Com mais de 30 anos de carreira, ela também testemunhou as mudanças na neonatologia e aprendeu que o prematuro é uma caixinha de surpresas. “Você olha para o bebê todo bonitinho, mas ele não está com todas as funções 100%. Isso ilude e temos a obrigação de contar para os pais que o caminho dele vai exigir paciência. Não quer dizer que não vai acontecer o melhor desfecho, mas não posso deixar de falar que os riscos são altos”.

Paciência foi algo que Stephanie e o marido, o advogado Giulliano Naccarati Marcon, 28, começaram a desenvolver ainda durante a gravidez. Foi a segunda gestação -eles perderam Helena com dez semanas- e logo no início ocorreram dois sangramentos. Depois, descobriram um pequeno descolamento de placenta e foram informados que Manuella estava com peso muito abaixo do esperado.
Devido ao quadro de risco, Stephanie foi internada na UTI semi-intensiva quando estava com 27 semanas e um dia e, às 4h22 de 17 de agosto, após duas semanas de acompanhamento no hospital, deu à luz em uma cesárea de emergência.

Manuella ficou 75 dias internada. Foi tempo suficiente para os pais conviverem com os mais diferentes sentimentos: culpa, luto pelos bebês que viram falecer, alegria por cada grama conquistada.
“São muitos altos e baixos na UTI neonatal. Os outros pais nos deram muita força, assim como nossos pais, a equipe do hospital e a religião”, conta o casal.

Stephanie lembra, por exemplo, o cuidado da fonoaudióloga para que Manuella começasse a mamar no peito e Giulliano, a autorização para ficar uma hora com a filha no colo. “Fiquei completamente travado. Me perguntava se ela estava saturando, se eu estava puxando algum fio, se a cor do lábio estava boa. São preocupações de um pai de UTI. Nunca vou me esquecer”.

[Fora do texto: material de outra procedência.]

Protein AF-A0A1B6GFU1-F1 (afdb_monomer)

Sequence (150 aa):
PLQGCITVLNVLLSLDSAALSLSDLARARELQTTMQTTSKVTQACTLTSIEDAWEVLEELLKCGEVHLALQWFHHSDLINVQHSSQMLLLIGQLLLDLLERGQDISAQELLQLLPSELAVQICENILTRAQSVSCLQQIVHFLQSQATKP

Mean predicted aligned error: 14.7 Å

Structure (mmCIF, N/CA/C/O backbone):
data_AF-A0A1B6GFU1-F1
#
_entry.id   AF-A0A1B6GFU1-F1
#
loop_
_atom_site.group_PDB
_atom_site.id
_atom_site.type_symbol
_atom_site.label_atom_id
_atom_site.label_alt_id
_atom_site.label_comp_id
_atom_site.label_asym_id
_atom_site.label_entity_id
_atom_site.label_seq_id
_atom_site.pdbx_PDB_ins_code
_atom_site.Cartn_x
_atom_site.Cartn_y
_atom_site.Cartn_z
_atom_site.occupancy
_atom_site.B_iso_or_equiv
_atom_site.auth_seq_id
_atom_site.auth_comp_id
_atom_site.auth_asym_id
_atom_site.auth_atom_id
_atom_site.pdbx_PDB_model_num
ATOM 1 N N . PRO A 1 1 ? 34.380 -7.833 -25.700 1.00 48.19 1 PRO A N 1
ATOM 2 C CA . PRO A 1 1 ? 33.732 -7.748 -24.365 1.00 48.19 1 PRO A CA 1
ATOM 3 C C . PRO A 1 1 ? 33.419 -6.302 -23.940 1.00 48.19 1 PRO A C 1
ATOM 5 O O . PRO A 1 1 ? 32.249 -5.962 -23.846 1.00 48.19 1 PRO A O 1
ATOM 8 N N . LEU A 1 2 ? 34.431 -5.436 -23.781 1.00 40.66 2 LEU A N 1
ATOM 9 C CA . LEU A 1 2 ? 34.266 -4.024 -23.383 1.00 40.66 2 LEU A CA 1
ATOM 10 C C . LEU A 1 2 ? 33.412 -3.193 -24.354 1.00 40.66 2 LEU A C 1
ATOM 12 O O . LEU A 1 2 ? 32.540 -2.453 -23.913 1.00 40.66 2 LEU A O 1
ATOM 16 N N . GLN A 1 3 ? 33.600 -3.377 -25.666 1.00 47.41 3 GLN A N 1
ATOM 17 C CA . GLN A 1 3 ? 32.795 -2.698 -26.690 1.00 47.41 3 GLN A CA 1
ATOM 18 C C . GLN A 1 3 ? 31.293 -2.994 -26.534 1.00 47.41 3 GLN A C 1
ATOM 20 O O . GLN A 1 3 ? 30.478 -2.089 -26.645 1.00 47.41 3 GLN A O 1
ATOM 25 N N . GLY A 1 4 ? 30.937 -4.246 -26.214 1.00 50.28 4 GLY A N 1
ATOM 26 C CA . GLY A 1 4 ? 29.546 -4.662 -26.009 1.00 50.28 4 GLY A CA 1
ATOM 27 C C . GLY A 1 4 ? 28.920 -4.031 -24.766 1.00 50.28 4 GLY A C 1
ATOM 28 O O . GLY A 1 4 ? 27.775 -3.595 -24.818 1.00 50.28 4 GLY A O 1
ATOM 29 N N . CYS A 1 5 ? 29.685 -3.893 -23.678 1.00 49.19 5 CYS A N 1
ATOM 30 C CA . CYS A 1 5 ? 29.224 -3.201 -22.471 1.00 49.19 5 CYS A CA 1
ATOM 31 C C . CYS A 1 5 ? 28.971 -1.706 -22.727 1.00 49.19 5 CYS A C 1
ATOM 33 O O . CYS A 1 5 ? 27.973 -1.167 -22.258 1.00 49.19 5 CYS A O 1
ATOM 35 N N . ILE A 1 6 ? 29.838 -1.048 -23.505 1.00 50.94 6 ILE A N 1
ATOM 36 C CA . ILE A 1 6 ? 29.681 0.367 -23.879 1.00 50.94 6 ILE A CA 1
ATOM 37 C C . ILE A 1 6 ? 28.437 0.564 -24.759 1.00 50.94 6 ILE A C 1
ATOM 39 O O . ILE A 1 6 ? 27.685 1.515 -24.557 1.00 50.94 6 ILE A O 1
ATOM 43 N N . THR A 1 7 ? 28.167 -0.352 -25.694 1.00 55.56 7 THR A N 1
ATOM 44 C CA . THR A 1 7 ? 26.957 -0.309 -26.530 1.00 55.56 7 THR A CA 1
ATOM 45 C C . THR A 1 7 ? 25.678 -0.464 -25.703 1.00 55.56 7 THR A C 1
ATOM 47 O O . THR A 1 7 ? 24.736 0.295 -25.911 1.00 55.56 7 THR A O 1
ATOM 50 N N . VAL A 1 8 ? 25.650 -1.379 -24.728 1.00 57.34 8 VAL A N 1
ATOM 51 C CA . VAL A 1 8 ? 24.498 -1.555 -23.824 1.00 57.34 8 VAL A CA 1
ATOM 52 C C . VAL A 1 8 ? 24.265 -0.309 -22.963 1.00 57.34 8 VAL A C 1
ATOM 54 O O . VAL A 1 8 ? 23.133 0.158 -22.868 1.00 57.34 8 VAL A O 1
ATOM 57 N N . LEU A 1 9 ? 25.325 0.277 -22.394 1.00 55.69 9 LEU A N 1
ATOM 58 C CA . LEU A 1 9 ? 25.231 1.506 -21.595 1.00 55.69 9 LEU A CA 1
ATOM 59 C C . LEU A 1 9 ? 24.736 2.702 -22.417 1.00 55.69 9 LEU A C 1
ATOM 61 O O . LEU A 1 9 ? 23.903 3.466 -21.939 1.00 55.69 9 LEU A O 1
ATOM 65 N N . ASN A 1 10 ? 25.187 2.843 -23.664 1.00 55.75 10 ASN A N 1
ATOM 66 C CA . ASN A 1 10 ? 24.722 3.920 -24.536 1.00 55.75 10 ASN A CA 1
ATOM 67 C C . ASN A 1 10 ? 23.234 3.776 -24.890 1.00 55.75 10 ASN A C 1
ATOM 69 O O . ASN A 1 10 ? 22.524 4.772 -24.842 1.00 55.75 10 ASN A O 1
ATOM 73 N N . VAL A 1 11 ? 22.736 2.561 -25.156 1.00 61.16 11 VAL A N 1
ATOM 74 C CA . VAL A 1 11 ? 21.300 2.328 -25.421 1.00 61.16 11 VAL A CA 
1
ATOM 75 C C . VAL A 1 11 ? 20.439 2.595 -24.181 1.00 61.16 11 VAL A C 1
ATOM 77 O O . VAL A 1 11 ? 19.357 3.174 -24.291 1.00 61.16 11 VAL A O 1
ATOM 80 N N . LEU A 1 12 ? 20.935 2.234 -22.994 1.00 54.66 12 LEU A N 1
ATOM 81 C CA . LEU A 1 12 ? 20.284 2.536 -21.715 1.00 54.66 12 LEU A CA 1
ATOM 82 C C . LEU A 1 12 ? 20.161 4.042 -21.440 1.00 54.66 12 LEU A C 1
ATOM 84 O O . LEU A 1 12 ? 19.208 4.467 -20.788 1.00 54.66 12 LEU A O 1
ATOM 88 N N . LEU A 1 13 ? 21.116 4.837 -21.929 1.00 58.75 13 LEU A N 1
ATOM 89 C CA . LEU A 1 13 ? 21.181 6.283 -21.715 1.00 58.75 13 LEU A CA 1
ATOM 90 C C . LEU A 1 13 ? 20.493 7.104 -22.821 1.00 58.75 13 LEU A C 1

A participação ativa da mãe e do pai foi outro progresso registrado nos últimos anos. Ainda assim, é preciso incentivar a prática, daí o lema deste ano do Novembro Roxo, mês de conscientização sobre os cuidados e a prevenção da prematuridade, ser “Garanta o contato pele a pele com os pais desde o momento do nascimento”.
“Tivemos muitas conquistas no cenário da prematuridade, mas ainda temos muitos desafios”, destaca Denise Leão Suguitani, presidente da ONG Prematuridade.com. De acordo com o Ministério da Saúde, o Brasil registra anualmente o nascimento de cerca de 340 mil prematuros, o equivalente a 38 partos por hora.

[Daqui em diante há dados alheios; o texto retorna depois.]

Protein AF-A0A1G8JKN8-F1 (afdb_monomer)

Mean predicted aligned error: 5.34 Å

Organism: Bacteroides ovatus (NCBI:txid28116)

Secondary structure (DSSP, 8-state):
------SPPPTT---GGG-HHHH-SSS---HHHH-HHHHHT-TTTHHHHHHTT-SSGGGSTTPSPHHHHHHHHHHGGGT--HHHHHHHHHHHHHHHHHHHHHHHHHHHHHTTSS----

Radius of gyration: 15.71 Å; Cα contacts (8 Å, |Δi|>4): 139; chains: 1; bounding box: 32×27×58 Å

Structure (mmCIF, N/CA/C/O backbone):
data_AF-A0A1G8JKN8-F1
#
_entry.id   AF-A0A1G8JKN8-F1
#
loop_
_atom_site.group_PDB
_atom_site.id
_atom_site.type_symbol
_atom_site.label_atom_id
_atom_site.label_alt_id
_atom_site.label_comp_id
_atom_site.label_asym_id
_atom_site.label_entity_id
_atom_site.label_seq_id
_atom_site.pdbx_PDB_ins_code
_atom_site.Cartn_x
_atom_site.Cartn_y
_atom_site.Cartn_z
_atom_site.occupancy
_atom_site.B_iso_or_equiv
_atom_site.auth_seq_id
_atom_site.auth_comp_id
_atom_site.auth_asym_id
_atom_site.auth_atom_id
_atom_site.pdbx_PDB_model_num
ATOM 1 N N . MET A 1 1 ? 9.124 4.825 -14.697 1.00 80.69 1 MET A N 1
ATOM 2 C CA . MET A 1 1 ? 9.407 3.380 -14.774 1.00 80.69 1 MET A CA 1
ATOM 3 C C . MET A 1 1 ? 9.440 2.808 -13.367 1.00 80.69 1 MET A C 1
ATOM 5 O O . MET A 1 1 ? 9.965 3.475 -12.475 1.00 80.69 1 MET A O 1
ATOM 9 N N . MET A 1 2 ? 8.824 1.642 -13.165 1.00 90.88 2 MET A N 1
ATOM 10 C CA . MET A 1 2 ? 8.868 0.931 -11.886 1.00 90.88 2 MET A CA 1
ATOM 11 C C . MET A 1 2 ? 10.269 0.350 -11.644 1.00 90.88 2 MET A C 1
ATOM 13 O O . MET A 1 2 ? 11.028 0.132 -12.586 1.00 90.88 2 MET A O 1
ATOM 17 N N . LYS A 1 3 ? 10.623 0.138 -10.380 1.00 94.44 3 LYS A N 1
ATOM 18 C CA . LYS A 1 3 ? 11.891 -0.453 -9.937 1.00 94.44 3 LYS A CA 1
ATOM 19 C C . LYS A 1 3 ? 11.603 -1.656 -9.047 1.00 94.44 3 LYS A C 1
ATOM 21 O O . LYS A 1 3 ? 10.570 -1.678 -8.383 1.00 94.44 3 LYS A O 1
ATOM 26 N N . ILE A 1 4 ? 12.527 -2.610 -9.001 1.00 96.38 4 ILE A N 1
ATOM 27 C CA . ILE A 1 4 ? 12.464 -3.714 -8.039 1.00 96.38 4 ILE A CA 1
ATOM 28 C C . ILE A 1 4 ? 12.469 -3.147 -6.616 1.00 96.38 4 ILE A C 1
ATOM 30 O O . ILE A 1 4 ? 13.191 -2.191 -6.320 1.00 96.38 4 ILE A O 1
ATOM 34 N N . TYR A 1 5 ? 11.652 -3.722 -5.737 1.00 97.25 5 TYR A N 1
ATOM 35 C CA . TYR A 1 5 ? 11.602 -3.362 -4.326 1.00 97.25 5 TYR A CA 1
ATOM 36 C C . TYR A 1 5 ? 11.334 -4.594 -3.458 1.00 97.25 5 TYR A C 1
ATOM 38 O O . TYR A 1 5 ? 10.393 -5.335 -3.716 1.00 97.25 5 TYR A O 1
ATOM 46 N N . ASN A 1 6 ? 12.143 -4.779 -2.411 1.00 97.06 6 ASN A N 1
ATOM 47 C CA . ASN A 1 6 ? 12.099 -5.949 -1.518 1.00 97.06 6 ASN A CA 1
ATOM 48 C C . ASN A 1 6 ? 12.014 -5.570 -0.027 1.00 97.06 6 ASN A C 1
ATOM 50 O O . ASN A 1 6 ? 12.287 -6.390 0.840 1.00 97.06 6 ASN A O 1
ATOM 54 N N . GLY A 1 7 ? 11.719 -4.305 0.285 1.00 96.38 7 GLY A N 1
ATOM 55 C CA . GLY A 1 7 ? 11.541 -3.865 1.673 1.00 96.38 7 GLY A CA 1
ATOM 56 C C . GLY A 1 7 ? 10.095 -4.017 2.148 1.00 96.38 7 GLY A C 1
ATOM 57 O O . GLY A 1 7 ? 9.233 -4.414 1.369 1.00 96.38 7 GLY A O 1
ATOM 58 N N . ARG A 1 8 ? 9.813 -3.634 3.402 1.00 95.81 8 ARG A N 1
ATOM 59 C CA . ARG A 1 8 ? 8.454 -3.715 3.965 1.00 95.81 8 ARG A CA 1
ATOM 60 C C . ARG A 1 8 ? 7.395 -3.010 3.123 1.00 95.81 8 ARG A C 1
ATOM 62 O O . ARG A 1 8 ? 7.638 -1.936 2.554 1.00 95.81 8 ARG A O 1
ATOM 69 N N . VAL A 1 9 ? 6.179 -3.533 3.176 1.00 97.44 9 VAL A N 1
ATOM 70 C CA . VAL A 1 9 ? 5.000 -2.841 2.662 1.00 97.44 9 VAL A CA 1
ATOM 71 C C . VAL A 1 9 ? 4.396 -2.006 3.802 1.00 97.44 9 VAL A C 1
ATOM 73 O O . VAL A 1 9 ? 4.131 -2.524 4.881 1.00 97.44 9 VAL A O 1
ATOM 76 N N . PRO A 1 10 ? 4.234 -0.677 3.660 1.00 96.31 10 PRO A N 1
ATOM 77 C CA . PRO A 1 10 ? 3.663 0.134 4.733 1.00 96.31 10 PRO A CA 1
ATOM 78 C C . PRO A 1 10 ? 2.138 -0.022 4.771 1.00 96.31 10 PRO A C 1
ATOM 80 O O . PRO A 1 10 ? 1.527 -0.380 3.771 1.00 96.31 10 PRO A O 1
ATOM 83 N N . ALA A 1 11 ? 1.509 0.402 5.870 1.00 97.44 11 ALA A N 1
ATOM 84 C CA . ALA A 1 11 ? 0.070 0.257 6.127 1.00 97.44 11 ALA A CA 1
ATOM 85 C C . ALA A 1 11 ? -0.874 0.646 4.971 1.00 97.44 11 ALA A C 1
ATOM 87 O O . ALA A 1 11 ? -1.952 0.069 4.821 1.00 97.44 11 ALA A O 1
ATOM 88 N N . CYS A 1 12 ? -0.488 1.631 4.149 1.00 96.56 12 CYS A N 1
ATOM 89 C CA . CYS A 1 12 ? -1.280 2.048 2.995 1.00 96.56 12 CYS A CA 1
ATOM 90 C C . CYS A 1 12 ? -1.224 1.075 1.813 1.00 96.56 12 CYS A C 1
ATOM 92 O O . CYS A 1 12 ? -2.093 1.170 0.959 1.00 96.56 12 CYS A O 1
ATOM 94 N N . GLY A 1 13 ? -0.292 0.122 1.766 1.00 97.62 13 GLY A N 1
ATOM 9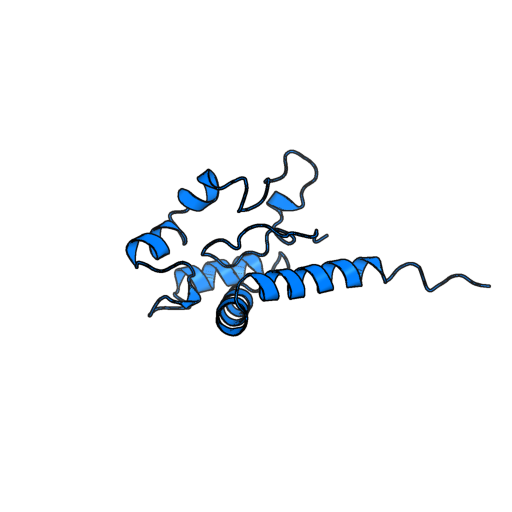5 C CA . GLY A 1 13 ? -0.179 -0.888 0.711 1.00 97.62 13 GLY A CA 1
ATOM 96 C C . GLY A 1 13 ? 0.552 -0.403 -0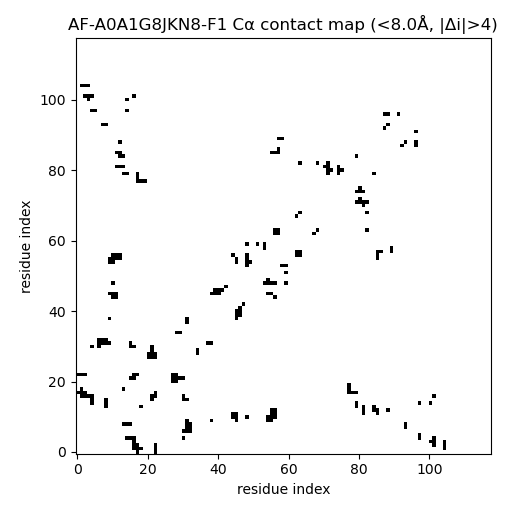.541 1.00 97.62 13 GLY A C 1
ATOM 97 O O . GLY A 1 13 ? 0.286 -0.894 -1.635 1.00 97.62 13 GLY A O 1
ATOM 98 N N . VAL A 1 14 ? 1.432 0.601 -0.429 1.00 96.88 14 VAL A N 1
ATOM 99 C CA . VAL A 1 14 ? 2.214 1.060 -1.591 1.00 96.88 14 VAL A CA 1
ATOM 100 C C . VAL A 1 14 ? 3.303 0.048 -1.921 1.00 96.88 14 VAL A C 1
ATOM 102 O O . VAL A 1 14 ? 4.147 -0.255 -1.078 1.00 96.88 14 VAL A O 1
ATOM 105 N N . PHE A 1 15 ? 3.363 -0.387 -3.177 1.00 97.75 15 PHE A N 1
ATOM 106 C CA . PHE A 1 15 ? 4.585 -0.963 -3.717 1.00 97.75 15 PHE A CA 1
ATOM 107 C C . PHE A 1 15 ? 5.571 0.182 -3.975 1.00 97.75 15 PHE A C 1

Suguitani elenca, no âmbito da prevenção à prematuridade, a educação sexual de adolescentes, o planejamento familiar e a adequação do pré-natal tanto em termos de quantidade de consultas como em relação à qualidade do atendimento. A gestante precisa saber, entre outros pontos, quais os sinais de risco e qual o seu hospital de referência para não peregrinar na hora do parto. Necessita ainda compreender os riscos de cesáreas agendadas sem necessidade antes de a criança estar completamente madura.

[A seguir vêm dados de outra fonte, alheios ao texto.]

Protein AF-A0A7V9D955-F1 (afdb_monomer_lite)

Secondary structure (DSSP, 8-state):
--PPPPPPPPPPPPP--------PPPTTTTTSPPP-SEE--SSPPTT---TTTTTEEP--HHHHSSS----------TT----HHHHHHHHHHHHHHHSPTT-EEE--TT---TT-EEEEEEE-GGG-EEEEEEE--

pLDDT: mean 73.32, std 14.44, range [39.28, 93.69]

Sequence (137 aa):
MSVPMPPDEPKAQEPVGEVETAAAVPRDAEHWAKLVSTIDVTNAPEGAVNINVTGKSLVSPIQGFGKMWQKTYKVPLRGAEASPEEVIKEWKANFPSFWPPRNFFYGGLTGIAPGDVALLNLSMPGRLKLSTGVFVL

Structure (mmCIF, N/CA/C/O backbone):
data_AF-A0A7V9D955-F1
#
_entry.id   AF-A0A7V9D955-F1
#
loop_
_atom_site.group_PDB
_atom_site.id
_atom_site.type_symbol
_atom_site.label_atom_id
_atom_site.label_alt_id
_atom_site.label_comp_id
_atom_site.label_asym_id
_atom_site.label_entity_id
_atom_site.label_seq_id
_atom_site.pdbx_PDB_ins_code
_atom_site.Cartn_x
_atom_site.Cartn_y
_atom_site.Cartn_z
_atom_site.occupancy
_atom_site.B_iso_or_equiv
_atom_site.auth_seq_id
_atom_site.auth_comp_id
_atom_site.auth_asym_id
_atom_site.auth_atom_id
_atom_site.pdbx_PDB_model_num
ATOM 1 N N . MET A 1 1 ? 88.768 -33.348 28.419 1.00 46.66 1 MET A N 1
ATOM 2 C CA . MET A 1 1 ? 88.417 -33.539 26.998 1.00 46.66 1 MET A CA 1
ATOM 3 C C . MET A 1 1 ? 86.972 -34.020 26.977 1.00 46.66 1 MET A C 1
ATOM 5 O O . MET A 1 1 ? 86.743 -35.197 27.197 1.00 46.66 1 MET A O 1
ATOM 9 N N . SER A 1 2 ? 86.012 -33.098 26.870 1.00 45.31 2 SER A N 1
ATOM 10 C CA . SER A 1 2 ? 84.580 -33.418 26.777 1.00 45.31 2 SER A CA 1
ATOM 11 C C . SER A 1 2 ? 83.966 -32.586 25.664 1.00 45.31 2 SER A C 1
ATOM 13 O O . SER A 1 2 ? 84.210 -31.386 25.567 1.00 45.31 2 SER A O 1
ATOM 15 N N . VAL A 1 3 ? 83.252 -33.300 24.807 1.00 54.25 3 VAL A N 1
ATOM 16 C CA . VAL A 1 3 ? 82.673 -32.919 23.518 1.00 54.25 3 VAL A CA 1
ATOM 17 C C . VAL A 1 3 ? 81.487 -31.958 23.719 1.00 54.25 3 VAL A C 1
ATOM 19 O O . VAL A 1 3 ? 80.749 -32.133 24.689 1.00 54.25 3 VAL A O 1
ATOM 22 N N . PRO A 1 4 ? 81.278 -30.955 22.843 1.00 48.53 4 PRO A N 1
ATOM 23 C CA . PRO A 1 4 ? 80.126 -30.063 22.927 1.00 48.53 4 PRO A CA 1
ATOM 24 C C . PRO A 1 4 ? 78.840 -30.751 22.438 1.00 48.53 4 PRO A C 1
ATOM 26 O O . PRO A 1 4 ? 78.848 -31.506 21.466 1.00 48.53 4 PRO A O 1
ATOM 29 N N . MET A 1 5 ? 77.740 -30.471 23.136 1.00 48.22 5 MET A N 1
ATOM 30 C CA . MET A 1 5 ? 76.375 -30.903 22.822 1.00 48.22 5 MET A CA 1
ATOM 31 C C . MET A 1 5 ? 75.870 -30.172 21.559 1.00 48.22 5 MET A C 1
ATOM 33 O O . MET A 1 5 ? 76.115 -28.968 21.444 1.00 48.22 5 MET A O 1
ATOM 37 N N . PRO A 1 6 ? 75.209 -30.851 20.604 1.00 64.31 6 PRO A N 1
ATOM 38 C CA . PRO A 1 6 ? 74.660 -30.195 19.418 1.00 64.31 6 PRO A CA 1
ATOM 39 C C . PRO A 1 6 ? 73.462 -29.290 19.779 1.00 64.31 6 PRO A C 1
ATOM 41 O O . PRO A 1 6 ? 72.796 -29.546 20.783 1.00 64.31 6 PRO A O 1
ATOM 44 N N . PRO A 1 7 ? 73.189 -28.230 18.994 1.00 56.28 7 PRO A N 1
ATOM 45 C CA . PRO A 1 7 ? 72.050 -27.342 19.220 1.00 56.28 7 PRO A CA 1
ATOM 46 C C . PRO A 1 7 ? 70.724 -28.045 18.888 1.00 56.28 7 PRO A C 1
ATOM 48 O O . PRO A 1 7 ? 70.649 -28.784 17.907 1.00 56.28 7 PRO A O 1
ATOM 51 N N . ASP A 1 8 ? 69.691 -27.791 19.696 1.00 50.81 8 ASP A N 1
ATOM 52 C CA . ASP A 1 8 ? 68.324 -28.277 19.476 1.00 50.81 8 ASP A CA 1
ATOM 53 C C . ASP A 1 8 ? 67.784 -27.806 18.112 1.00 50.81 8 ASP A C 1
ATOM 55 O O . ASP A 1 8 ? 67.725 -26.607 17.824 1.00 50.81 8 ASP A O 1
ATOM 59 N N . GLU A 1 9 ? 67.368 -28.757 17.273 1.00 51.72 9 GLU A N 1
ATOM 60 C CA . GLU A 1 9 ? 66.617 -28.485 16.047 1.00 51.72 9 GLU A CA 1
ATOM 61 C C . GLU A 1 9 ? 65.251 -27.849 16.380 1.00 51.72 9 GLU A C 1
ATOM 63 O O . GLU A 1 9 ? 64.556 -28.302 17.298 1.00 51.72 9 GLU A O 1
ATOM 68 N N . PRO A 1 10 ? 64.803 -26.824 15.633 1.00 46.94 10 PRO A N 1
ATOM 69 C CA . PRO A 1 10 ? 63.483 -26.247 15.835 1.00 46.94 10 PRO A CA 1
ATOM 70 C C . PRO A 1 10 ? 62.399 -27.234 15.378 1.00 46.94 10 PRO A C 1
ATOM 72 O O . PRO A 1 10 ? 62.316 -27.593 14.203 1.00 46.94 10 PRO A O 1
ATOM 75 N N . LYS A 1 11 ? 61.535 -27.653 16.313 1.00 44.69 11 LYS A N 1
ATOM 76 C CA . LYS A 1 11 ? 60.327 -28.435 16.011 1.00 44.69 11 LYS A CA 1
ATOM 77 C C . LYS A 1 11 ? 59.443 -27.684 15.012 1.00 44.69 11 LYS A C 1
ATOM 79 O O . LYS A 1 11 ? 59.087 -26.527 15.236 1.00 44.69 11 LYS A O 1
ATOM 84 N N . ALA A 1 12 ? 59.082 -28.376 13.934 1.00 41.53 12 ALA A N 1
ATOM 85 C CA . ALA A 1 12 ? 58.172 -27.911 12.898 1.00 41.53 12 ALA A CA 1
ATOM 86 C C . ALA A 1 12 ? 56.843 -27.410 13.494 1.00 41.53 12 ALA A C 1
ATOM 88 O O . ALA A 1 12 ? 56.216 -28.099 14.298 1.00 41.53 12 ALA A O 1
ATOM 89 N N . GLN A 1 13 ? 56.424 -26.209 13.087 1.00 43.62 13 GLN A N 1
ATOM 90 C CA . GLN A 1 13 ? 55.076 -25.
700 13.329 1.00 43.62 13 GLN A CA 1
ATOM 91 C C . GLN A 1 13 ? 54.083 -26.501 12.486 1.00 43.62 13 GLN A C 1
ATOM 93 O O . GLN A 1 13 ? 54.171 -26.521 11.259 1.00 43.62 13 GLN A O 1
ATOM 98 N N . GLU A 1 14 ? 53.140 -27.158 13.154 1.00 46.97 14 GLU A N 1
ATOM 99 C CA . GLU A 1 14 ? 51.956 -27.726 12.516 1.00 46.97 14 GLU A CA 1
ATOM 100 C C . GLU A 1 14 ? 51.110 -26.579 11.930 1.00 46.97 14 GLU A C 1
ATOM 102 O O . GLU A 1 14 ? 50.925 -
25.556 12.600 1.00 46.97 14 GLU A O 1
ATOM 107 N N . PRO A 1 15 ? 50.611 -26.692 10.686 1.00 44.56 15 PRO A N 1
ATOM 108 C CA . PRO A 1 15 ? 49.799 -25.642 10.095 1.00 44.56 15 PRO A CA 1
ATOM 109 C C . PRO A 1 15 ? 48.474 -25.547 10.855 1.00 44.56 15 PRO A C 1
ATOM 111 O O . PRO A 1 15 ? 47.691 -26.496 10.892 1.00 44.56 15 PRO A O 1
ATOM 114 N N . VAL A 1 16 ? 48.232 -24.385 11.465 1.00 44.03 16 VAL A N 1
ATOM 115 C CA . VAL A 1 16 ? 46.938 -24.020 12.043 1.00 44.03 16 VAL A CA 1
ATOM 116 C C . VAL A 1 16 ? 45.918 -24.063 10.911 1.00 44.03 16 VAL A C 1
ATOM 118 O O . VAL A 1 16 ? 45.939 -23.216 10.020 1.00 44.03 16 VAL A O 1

A presidente da ONG também ressalta a necessidade de colocar em prática o Método Canguru em todas as suas dimensões. “São diretrizes muito completas e criteriosas para a atenção humanizada. Não é só o contato pele a pele. Vai dos cuidados antes do parto à estadia na UTI, com os pais tendo acesso 24 horas porque eles fazem parte do tratamento do bebê. Eles não são visitas”.

No caso de Stephanie e Giulliano, a licença-maternidade e o home office permitiram acompanhar Manuella por mais de 12 horas por dia, todos os dias. E permitirão dar sequência aos cuidados, já que, como indica Mello, prematuros devem ser acompanhados por uma equipe multidisciplinar, incluindo neuropediatra, fisioterapeuta, fonoaudiólogo e oftalmologista.

“Há diferentes sequelas possíveis, por isso falamos que prematuridade não é só nascer prematuro e acabou. Depois da alta, a história continua”.